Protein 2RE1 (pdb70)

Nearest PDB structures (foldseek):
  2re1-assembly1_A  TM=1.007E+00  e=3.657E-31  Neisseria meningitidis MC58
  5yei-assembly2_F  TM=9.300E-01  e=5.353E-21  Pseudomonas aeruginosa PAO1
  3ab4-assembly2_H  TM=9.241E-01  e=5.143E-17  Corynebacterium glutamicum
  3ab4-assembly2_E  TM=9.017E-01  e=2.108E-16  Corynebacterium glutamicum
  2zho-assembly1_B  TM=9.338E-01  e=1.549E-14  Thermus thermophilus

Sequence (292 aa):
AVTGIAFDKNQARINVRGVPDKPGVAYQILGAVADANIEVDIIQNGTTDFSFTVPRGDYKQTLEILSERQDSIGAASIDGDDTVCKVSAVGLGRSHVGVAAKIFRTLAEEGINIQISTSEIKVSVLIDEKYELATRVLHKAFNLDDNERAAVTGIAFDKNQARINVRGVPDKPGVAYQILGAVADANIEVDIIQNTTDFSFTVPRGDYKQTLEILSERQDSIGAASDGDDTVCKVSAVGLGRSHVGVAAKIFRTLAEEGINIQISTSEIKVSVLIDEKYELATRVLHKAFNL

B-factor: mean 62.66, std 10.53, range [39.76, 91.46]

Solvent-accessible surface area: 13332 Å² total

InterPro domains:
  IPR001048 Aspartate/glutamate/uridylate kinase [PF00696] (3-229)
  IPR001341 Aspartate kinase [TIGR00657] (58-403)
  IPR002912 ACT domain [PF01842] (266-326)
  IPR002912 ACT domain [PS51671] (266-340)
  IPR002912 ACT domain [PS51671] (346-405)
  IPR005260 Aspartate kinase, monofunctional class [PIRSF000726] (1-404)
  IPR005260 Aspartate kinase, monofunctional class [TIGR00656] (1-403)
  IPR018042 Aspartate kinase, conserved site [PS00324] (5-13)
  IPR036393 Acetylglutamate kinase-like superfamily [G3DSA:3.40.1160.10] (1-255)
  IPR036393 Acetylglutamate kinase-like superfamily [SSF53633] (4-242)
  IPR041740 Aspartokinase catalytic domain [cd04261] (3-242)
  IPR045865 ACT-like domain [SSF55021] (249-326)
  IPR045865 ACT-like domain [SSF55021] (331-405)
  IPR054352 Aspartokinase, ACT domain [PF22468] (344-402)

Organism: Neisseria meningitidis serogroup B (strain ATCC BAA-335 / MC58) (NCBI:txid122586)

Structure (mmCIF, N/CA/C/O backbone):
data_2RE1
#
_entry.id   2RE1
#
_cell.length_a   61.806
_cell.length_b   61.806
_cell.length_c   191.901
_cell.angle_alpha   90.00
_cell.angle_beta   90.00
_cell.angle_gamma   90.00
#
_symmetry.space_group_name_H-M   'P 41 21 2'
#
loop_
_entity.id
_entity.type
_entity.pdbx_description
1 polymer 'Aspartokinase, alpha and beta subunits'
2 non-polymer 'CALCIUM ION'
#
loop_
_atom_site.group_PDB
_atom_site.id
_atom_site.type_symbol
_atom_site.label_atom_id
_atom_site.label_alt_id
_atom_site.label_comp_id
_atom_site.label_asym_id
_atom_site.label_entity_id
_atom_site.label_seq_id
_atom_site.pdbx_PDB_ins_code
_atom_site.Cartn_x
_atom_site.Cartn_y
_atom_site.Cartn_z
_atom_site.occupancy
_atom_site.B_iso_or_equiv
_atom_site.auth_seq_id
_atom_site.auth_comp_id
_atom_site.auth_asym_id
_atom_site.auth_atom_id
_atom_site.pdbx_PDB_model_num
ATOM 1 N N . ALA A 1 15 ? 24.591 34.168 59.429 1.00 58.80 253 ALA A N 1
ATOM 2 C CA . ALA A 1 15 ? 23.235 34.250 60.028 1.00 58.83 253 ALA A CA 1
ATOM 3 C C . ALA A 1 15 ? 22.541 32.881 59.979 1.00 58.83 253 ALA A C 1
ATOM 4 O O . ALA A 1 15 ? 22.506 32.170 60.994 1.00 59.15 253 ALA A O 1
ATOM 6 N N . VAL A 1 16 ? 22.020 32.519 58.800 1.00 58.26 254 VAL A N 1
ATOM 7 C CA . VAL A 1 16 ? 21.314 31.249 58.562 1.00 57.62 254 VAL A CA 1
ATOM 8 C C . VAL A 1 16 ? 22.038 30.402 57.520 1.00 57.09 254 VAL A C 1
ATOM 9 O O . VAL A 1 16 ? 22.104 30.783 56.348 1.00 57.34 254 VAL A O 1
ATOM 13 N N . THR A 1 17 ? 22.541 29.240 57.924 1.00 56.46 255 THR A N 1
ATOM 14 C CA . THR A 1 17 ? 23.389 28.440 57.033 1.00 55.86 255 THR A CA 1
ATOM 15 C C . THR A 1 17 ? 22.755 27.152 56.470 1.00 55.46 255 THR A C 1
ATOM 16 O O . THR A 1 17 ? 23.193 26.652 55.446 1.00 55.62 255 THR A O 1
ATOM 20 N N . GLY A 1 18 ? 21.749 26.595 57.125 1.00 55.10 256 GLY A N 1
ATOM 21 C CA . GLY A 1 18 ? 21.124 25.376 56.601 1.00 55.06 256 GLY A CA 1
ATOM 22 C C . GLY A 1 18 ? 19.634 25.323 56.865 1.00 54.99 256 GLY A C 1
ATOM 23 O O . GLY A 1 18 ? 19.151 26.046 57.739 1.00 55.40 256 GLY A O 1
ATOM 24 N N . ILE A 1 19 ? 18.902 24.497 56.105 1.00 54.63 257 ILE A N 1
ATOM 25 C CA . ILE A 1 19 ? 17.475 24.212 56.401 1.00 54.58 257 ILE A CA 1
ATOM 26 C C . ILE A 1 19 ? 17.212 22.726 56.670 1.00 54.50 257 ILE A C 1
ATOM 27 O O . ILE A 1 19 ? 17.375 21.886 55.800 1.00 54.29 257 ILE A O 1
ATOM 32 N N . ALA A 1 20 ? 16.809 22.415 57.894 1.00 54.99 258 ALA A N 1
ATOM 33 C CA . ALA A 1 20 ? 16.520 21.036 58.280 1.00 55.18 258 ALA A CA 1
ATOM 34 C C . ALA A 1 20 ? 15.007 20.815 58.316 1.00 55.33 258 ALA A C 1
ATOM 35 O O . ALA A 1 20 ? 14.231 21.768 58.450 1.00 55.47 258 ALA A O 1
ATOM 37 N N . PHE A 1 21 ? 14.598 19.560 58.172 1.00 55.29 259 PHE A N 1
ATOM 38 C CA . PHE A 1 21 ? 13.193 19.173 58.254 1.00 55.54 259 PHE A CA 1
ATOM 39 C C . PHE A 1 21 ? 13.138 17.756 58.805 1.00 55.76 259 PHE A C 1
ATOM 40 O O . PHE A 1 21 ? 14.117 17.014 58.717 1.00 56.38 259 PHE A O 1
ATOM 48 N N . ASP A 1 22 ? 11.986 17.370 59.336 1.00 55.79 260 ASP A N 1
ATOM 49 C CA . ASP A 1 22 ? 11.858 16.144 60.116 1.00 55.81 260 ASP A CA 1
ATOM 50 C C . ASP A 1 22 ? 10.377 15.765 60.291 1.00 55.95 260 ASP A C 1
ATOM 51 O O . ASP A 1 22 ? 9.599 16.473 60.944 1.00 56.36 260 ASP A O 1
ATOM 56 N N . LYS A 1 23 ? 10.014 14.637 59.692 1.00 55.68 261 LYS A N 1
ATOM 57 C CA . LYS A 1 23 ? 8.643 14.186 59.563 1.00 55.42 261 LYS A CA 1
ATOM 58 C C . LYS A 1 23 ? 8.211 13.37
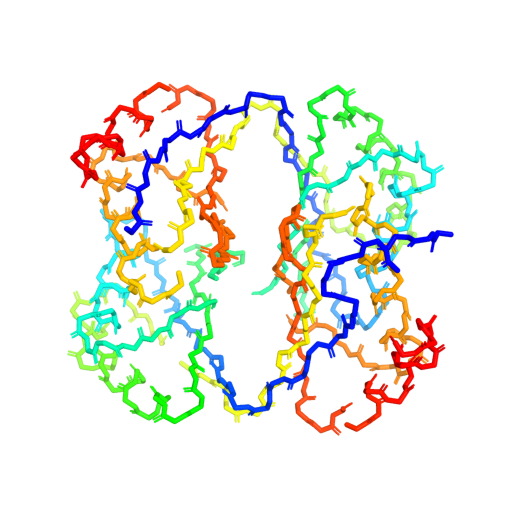0 60.786 1.00 55.43 261 LYS A C 1
ATOM 59 O O . LYS A 1 23 ? 7.026 13.070 60.937 1.00 55.82 261 LYS A O 1
ATOM 65 N N . ASN A 1 24 ? 9.160 13.005 61.654 1.00 54.91 262 ASN A N 1
ATOM 66 C CA . ASN A 1 24 ? 8.871 12.124 62.789 1.00 54.56 262 ASN A CA 1
ATOM 67 C C . ASN A 1 24 ? 8.256 12.908 63.958 1.00 54.45 262 ASN A C 1
ATOM 68 O O . ASN A 1 24 ? 8.800 12.946 65.068 1.00 54.37 262 ASN A O 1
ATOM 73 N N . GLN A 1 25 ? 7.117 13.536 63.693 1.00 54.18 263 GLN A N 1
ATOM 74 C CA . GLN A 1 25 ? 6.498 14.444 64.645 1.00 54.21 263 GLN A CA 1
ATOM 75 C C . GLN A 1 25 ? 5.017 14.143 64.825 1.00 53.73 263 GLN A C 1
ATOM 76 O O . GLN A 1 25 ? 4.345 13.675 63.884 1.00 53.60 263 GLN A O 1
ATOM 82 N N . ALA A 1 26 ? 4.510 14.405 66.029 1.00 52.68 264 ALA A N 1
ATOM 83 C CA . ALA A 1 26 ? 3.061 14.395 66.265 1.00 52.10 264 ALA A CA 1
ATOM 84 C C . ALA A 1 26 ? 2.727 15.463 67.275 1.00 52.06 264 ALA A C 1
ATOM 85 O O . ALA A 1 26 ? 3.372 15.589 68.318 1.00 52.51 264 ALA A O 1
ATOM 87 N N . ARG A 1 27 ? 1.729 16.258 66.951 1.00 51.49 265 ARG A N 1
ATOM 88 C CA . ARG A 1 27 ? 1.322 17.312 67.825 1.00 50.80 265 ARG A CA 1
ATOM 89 C C . ARG A 1 27 ? 0.298 16.735 68.782 1.00 51.78 265 ARG A C 1
ATOM 90 O O . ARG A 1 27 ? -0.501 15.888 68.379 1.00 52.10 265 ARG A O 1
ATOM 98 N N . ILE A 1 28 ? 0.304 17.194 70.036 1.00 52.33 266 ILE A N 1
ATOM 99 C CA . ILE A 1 28 ? -0.727 16.799 71.001 1.00 52.99 266 ILE A CA 1
ATOM 100 C C . ILE A 1 28 ? -1.346 17.977 71.798 1.00 53.69 266 ILE A C 1
ATOM 101 O O . ILE A 1 28 ? -0.626 18.810 72.357 1.00 54.23 266 ILE A O 1
ATOM 106 N N . ASN A 1 29 ? -2.676 18.059 71.847 1.00 53.90 267 ASN A N 1
ATOM 107 C CA . ASN A 1 29 ? -3.326 19.205 72.483 1.00 53.97 267 ASN A CA 1
ATOM 108 C C . ASN A 1 29 ? -4.170 18.817 73.669 1.00 54.34 267 ASN A C 1
ATOM 109 O O . ASN A 1 29 ? -4.993 17.890 73.578 1.00 54.48 267 ASN A O 1
ATOM 114 N N . VAL A 1 30 ? -3.984 19.560 74.759 1.00 54.14 268 VAL A N 1
ATOM 115 C CA . VAL A 1 30 ? -4.783 19.405 75.955 1.00 54.42 268 VAL A CA 1
ATOM 116 C C . VAL A 1 30 ? -5.592 20.693 76.163 1.00 54.96 268 VAL A C 1
ATOM 117 O O . VAL A 1 30 ? -5.046 21.779 76.401 1.00 55.01 268 VAL A O 1
ATOM 121 N N . ARG A 1 31 ? -6.902 20.563 76.052 1.00 55.56 269 ARG A N 1
ATOM 122 C CA . ARG A 1 31 ? -7.749 21.725 75.863 1.00 56.33 269 ARG A CA 1
ATOM 123 C C . ARG A 1 31 ? -8.485 22.149 77.113 1.00 56.58 269 ARG A C 1
ATOM 124 O O . ARG A 1 31 ? -8.973 21.322 77.881 1.00 56.46 269 ARG A O 1
ATOM 132 N N . GLY A 1 32 ? -8.583 23.459 77.285 1.00 57.27 270 GLY A N 1
ATOM 133 C CA . GLY A 1 32 ? -9.379 24.039 78.354 1.00 58.27 270 GLY A CA 1
ATOM 134 C C . GLY A 1 32 ? -9.103 23.420 79.706 1.00 58.86 270 GLY A C 1
ATOM 135 O O . GLY A 1 32 ? -10.002 22.864 80.320 1.00 59.03 270 GLY A O 1
ATOM 136 N N
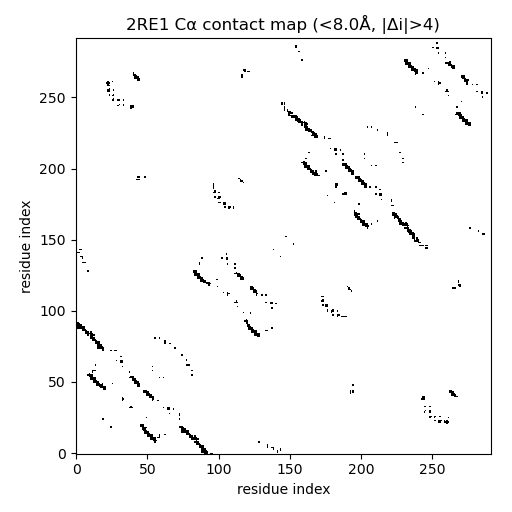 . VAL A 1 33 ? -7.849 23.502 80.146 1.00 59.64 271 VAL A N 1
ATOM 137 C CA . VAL A 1 33 ? -7.435 23.077 81.486 1.00 60.32 271 VAL A CA 1
ATOM 138 C C . VAL A 1 33 ? -7.419 24.280 82.436 1.00 60.52 271 VAL A C 1
ATOM 139 O O . VAL A 1 33 ? -6.976 25.362 82.038 1.00 60.18 271 VAL A O 1
ATOM 143 N N . PRO A 1 34 ? -7.917 24.098 83.684 1.00 61.22 272 PRO A N 1
ATOM 144 C CA . PRO A 1 34 ? -7.883 25.156 84.724 1.00 61.49 272 PRO A CA 1
ATOM 145 C C . PRO A 1 34 ? -6.526 25.845 84.829 1.00 61.43 272 PRO A C 1
ATOM 146 O O . PRO A 1 34 ? -5.505 25.169 84.879 1.00 61.82 272 PRO A O 1
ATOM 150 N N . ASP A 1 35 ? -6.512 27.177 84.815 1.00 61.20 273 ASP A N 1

_Task item_
Only the lines from the first line of the records through the line with "Pseudomonas aeruginosa PAO1" should be reproduced, exactly and with nothing added.

_Exercise response_
Protein 2RE1 (pdb70)

Nearest PDB structures (foldseek):
  2re1-assembly1_A  TM=1.007E+00  e=3.657E-31  Neisseria meningitidis MC58
  5yei-assembly2_F  TM=9.300E-01  e=5.353E-21  Pseudomonas aeruginosa PAO1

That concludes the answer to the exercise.